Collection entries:
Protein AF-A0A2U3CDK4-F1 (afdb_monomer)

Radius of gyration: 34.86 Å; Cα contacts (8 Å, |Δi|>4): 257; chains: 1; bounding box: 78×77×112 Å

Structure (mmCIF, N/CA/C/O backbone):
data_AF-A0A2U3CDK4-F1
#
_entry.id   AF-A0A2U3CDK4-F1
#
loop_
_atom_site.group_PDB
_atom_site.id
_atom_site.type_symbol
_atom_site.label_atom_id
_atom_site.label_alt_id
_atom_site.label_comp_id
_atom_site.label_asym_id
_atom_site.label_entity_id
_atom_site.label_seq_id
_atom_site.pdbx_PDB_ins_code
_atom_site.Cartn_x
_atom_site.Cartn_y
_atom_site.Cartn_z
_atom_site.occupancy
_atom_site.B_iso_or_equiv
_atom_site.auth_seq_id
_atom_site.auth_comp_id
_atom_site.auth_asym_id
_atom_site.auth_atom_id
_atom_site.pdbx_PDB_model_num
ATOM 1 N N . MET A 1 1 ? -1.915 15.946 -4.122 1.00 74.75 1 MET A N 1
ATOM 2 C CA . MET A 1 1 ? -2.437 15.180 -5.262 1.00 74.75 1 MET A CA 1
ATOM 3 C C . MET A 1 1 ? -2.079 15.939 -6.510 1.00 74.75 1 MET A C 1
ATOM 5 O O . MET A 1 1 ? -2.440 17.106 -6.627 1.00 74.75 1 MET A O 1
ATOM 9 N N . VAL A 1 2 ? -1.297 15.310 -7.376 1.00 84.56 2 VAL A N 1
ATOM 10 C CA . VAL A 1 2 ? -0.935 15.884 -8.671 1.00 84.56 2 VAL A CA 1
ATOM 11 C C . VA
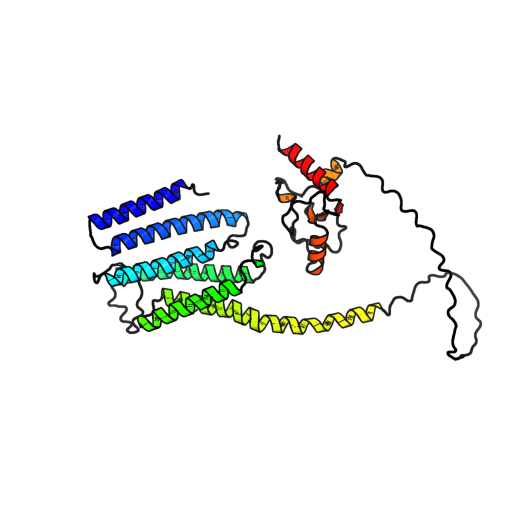L A 1 2 ? -2.186 15.866 -9.550 1.00 84.56 2 VAL A C 1
ATOM 13 O O . VAL A 1 2 ? -2.844 14.834 -9.678 1.00 84.56 2 VAL A O 1
ATOM 16 N N . GLY A 1 3 ? -2.560 17.017 -10.113 1.00 90.50 3 GLY A N 1
ATOM 17 C CA . GLY A 1 3 ? -3.742 17.116 -10.967 1.00 90.50 3 GLY A CA 1
ATOM 18 C C . GLY A 1 3 ? -3.599 16.251 -12.221 1.00 90.50 3 GLY A C 1
ATOM 19 O O . GLY A 1 3 ? -2.512 16.157 -12.789 1.00 90.50 3 GLY A O 1
ATOM 20 N N . ARG A 1 4 ? -4.706 15.659 -12.689 1.00 88.12 4 ARG A N 1
ATOM 21 C CA . ARG A 1 4 ? -4.753 14.833 -13.914 1.00 88.12 4 ARG A CA 1
ATOM 22 C C . ARG A 1 4 ? -4.106 15.531 -15.121 1.00 88.12 4 ARG A C 1
ATOM 24 O O . ARG A 1 4 ? -3.456 14.878 -15.929 1.00 88.12 4 ARG A O 1
ATOM 31 N N . ASN A 1 5 ? -4.222 16.856 -15.185 1.00 91.31 5 ASN A N 1
ATOM 32 C CA . ASN A 1 5 ? -3.676 17.691 -16.254 1.00 91.31 5 ASN A CA 1
ATOM 33 C C . ASN A 1 5 ? -2.143 17.629 -16.347 1.00 91.31 5 ASN A C 1
ATOM 35 O O . ASN A 1 5 ? -1.610 17.704 -17.446 1.00 91.31 5 ASN A O 1
ATOM 39 N N . VAL A 1 6 ? -1.432 17.438 -15.229 1.00 90.62 6 VAL A N 1
ATOM 40 C CA . VAL A 1 6 ? 0.040 17.344 -15.233 1.00 90.62 6 VAL A CA 1
ATOM 41 C C . VAL A 1 6 ? 0.495 16.075 -15.952 1.00 90.62 6 VAL A C 1
ATOM 43 O O . VAL A 1 6 ? 1.377 16.138 -16.799 1.00 90.62 6 VAL A O 1
ATOM 46 N N . TYR A 1 7 ? -0.148 14.936 -15.679 1.00 89.12 7 TYR A N 1
ATOM 47 C CA . TYR A 1 7 ? 0.165 13.670 -16.351 1.00 89.12 7 TYR A CA 1
ATOM 48 C C . TYR A 1 7 ? -0.100 13.744 -17.859 1.00 89.12 7 TYR A C 1
ATOM 50 O O . TYR A 1 7 ? 0.723 13.291 -18.649 1.00 89.12 7 TYR A O 1
ATOM 58 N N . ILE A 1 8 ? -1.226 14.353 -18.248 1.00 88.56 8 ILE A N 1
ATOM 59 C CA . ILE A 1 8 ? -1.586 14.556 -19.657 1.00 88.56 8 ILE A CA 1
ATOM 60 C C . ILE A 1 8 ? -0.567 15.472 -20.342 1.00 88.56 8 ILE A C 1
ATOM 62 O O . ILE A 1 8 ? -0.132 15.166 -21.446 1.00 88.56 8 ILE A O 1
ATOM 66 N N . SER A 1 9 ? -0.148 16.554 -19.680 1.00 92.19 9 SER A N 1
ATOM 67 C CA . SER A 1 9 ? 0.847 17.479 -20.225 1.00 92.19 9 SER A CA 1
ATOM 68 C C . SER A 1 9 ? 2.185 16.788 -20.470 1.00 92.19 9 SER A C 1
ATOM 70 O O . SER A 1 9 ? 2.708 16.889 -21.570 1.00 92.19 9 SER A O 1
ATOM 72 N N . VAL A 1 10 ? 2.718 16.054 -19.484 1.00 89.88 10 VAL A N 1
ATOM 73 C CA . VAL A 1 10 ? 3.998 15.336 -19.633 1.00 89.88 10 VAL A CA 1
ATOM 74 C C . VAL A 1 10 ? 3.918 14.317 -20.769 1.00 89.88 10 VAL A C 1
ATOM 76 O O . VAL A 1 10 ? 4.829 14.240 -21.587 1.00 89.88 10 VAL A O 1
ATOM 79 N N . PHE A 1 11 ? 2.808 13.580 -20.858 1.00 92.56 11 PHE A N 1
ATOM 80 C CA . PHE A 1 11 ? 2.589 12.599 -21.917 1.00 92.56 11 PHE A CA 1
ATOM 81 C C . PHE A 1 11 ? 2.544 13.232 -23.313 1.00 92.56 11 PHE A C 1
ATOM 83 O O . PHE A 1 11 ? 3.245 12.777 -24.213 1.00 92.56 11 PHE A O 1
ATOM 90 N N . LEU A 1 12 ? 1.756 14.299 -23.489 1.00 92.06 12 LEU A N 1
ATOM 91 C CA . LEU A 1 12 ? 1.644 15.004 -24.767 1.00 92.06 12 LEU A CA 1
ATOM 92 C C . LEU A 1 12 ? 2.977 15.623 -25.187 1.00 92.06 12 LEU A C 1
ATOM 94 O O . LEU A 1 12 ? 3.366 15.487 -26.341 1.00 92.06 12 LEU A O 1
ATOM 98 N N . THR A 1 13 ? 3.697 16.258 -24.258 1.00 92.25 13 THR A N 1
ATOM 99 C CA . THR A 1 13 ? 5.024 16.820 -24.530 1.00 92.25 13 THR A CA 1
ATOM 100 C C . THR A 1 13 ? 5.989 15.742 -25.019 1.00 92.25 13 THR A C 1
ATOM 102 O O . THR A 1 13 ? 6.647 15.929 -26.038 1.00 92.25 13 THR A O 1
ATOM 105 N N . GLY A 1 14 ? 6.030 14.592 -24.347 1.00 90.94 14 GLY A N 1
ATOM 106 C CA . GLY A 1 14 ? 6.869 13.470 -24.754 1.00 90.94 14 GLY A CA 1
ATOM 107 C C . GLY A 1 14 ? 6.523 12.886 -26.123 1.00 90.94 14 GLY A C 1
ATOM 108 O O . GLY A 1 14 ? 7.419 12.642 -26.926 1.00 90.94 14 GLY A O 1
ATOM 109 N N . LEU A 1 15 ? 5.228 12.726 -26.422 1.00 91.44 15 LEU A N 1
ATOM 110 C CA . LEU A 1 15 ? 4.767 12.282 -27.742 1.00 91.44 15 LEU A CA 1
ATOM 111 C C . LEU A 1 15 ? 5.144 13.266 -28.850 1.00 91.44 15 LEU A C 1
ATOM 113 O O . LEU A 1 15 ? 5.572 12.840 -29.918 1.00 91.44 15 LEU A O 1
ATOM 117 N N . VAL A 1 16 ? 5.006 14.571 -28.601 1.00 94.19 16 VAL A N 1
ATOM 118 C CA . VAL A 1 16 ? 5.399 15.605 -29.567 1.00 94.19 16 VAL A CA 1
ATOM 119 C C . VAL A 1 16 ? 6.900 15.535 -29.835 1.00 94.19 16 VAL A C 1
ATOM 121 O O . VAL A 1 16 ? 7.297 15.540 -30.995 1.00 94.19 16 VAL A O 1
ATOM 124 N N . PHE A 1 17 ? 7.737 15.401 -28.802 1.00 92.62 17 PHE A N 1
ATOM 125 C CA . PHE A 1 17 ? 9.183 15.255 -28.993 1.00 92.62 17 PHE A CA 1
ATOM 126 C C . PHE A 1 17 ? 9.557 13.981 -29.751 1.00 92.62 17 PHE A C 1
ATOM 128 O O . PHE A 1 17 ? 10.386 14.055 -30.651 1.00 92.62 17 PHE A O 1
ATOM 135 N N . ALA A 1 18 ? 8.928 12.847 -29.439 1.00 90.31 18 ALA A N 1
ATOM 136 C CA . ALA A 1 18 ? 9.154 11.593 -30.155 1.00 90.31 18 ALA A CA 1
ATOM 137 C C . ALA A 1 18 ? 8.700 11.656 -31.625 1.00 90.31 18 ALA A C 1
ATOM 139 O O . ALA A 1 18 ? 9.311 11.066 -32.508 1.00 90.31 18 ALA A O 1
ATOM 140 N N . PHE A 1 19 ? 7.626 12.388 -31.917 1.00 91.88 19 PHE A N 1
ATOM 141 C CA . PHE A 1 19 ? 7.187 12.596 -33.294 1.00 91.88 19 PHE A CA 1
ATOM 142 C C . PHE A 1 19 ? 8.135 13.530 -34.057 1.00 91.88 19 PHE A C 1
ATOM 144 O O . PHE A 1 19 ? 8.509 13.249 -35.193 1.00 91.88 19 PHE A O 1
ATOM 151 N N . LEU A 1 20 ? 8.566 14.625 -33.424 1.00 92.44 20 LEU A N 1
ATOM 152 C CA . LEU A 1 20 ? 9.527 15.556 -34.014 1.00 92.44 20 LEU A CA 1
ATOM 153 C C . LEU A 1 20 ? 10.889 14.898 -34.249 1.00 92.44 20 LEU A C 1
ATOM 155 O O . LEU A 1 20 ? 11.500 15.157 -35.284 1.00 92.44 20 LEU A O 1
ATOM 159 N N . SER A 1 21 ? 11.349 14.024 -33.345 1.00 89.06 21 SER A N 1
ATOM 160 C CA . SER A 1 21 ? 12.588 13.272 -33.561 1.00 89.06 21 SER A CA 1
ATOM 161 C C . SER A 1 21 ? 12.503 12.409 -34.808 1.00 89.06 21 SER A C 1
ATOM 163 O O . SER A 1 21 ? 13.449 12.425 -35.581 1.00 89.06 21 SER A O 1
ATOM 165 N N . GLN A 1 22 ? 11.357 11.766 -35.059 1.00 91.19 22 GLN A N 1
ATOM 166 C CA . GLN A 1 22 ? 11.139 10.950 -36.255 1.00 91.19 22 GLN A CA 1
ATOM 167 C C . GLN A 1 22 ? 11.191 11.763 -37.559 1.00 91.19 22 GLN A C 1
ATOM 169 O O . GLN A 1 22 ? 11.601 11.244 -38.593 1.00 91.19 22 GLN A O 1
ATOM 174 N N . ILE A 1 23 ? 10.763 13.030 -37.528 1.00 92.75 23 ILE A N 1
ATOM 175 C CA . ILE A 1 23 ? 10.828 13.926 -38.694 1.00 92.75 23 ILE A CA 1
ATOM 176 C C . ILE A 1 23 ? 12.271 14.361 -38.967 1.00 92.75 23 ILE A C 1
ATOM 178 O O . ILE A 1 23 ? 12.683 14.430 -40.121 1.00 92.75 23 ILE A O 1
ATOM 182 N N . VAL A 1 24 ? 13.024 14.688 -37.912 1.00 92.31 24 VAL A N 1
ATOM 183 C CA . VAL A 1 24 ? 14.399 15.201 -38.026 1.00 92.31 24 VAL A CA 1
ATOM 184 C C . VAL A 1 24 ? 15.388 14.083 -38.348 1.00 92.31 24 VAL A C 1
ATOM 186 O O . VAL A 1 24 ? 16.280 14.267 -39.171 1.00 92.31 24 VAL A O 1
ATOM 189 N N . ASN A 1 25 ? 15.232 12.931 -37.701 1.00 86.38 25 ASN A N 1
ATOM 190 C CA . ASN A 1 25 ? 16.040 11.744 -37.910 1.00 86.38 25 ASN A CA 1
ATOM 191 C C . ASN A 1 25 ? 15.098 10.527 -37.979 1.00 86.38 25 ASN A C 1
ATOM 193 O O . ASN A 1 25 ? 14.557 10.126 -36.949 1.00 86.38 25 ASN A O 1
ATOM 197 N N . PRO A 1 26 ? 14.891 9.920 -39.162 1.00 84.88 26 PRO A N 1
ATOM 198 C CA . PRO A 1 26 ? 13.925 8.834 -39.347 1.00 84.88 26 PRO A CA 1
ATOM 199 C C . PRO A 1 26 ? 14.290 7.526 -38.622 1.00 84.88 26 PRO A C 1
ATOM 201 O O . PRO A 1 26 ? 13.566 6.538 -38.752 1.00 84.88 26 PRO A O 1
ATOM 204 N N . GLN A 1 27 ? 15.371 7.503 -37.840 1.00 81.81 27 GLN A N 1
ATOM 205 C CA . GLN A 1 27 ? 15.712 6.400 -36.948 1.00 81.81 27 GLN A CA 1
ATOM 206 C C . GLN A 1 27 ? 14.644 6.216 -35.862 1.00 81.81 27 GLN A C 1
ATOM 208 O O . GLN A 1 27 ? 14.391 7.097 -35.036 1.00 81.81 27 GLN A O 1
ATOM 213 N N . SER A 1 28 ? 14.034 5.029 -35.850 1.00 79.56 28 SER A N 1
ATOM 214 C CA . SER A 1 28 ? 12.937 4.692 -34.940 1.00 79.56 28 SER A CA 1
ATOM 215 C C . SER A 1 28 ? 13.380 4.658 -33.469 1.00 79.56 28 SER A C 1
ATOM 217 O O . SER A 1 28 ? 12.603 4.974 -32.562 1.00 79.56 28 SER A O 1
ATOM 219 N N . SER A 1 29 ? 14.658 4.360 -33.232 1.00 78.19 29 SER A N 1
ATOM 220 C CA . SER A 1 29 ? 15.264 4.199 -31.911 1.00 78.19 29 SER A CA 1
ATOM 221 C C . SER A 1 29 ? 15.168 5.448 -31.033 1.00 78.19 29 SER A C 1
ATOM 223 O O . SER A 1 29 ? 14.757 5.356 -29.873 1.00 78.19 29 SER A O 1
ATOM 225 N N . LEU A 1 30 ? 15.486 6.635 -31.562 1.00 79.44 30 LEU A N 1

Your objective: From the records above, transcribe without alteration every line from the one with "ATOM 92 C C" to the one with "ATOM 100 C C", inclusive.

Result of the task:
ATOM 92 C C . LEU A 1 12 ? 2.977 15.623 -25.187 1.00 92.06 12 LEU A C 1
ATOM 94 O O . LEU A 1 12 ? 3.366 15.487 -26.341 1.00 92.06 12 LEU A O 1
ATOM 98 N N . THR A 1 13 ? 3.697 16.258 -24.258 1.00 92.25 13 THR A N 1
ATOM 99 C CA . THR A 1 13 ? 5.024 16.820 -24.530 1.00 92.25 13 THR A CA 1
ATOM 100 C C . THR A 1 13 ? 5.989 15.742 -25.019 1.00 92.25 13 THR A C 1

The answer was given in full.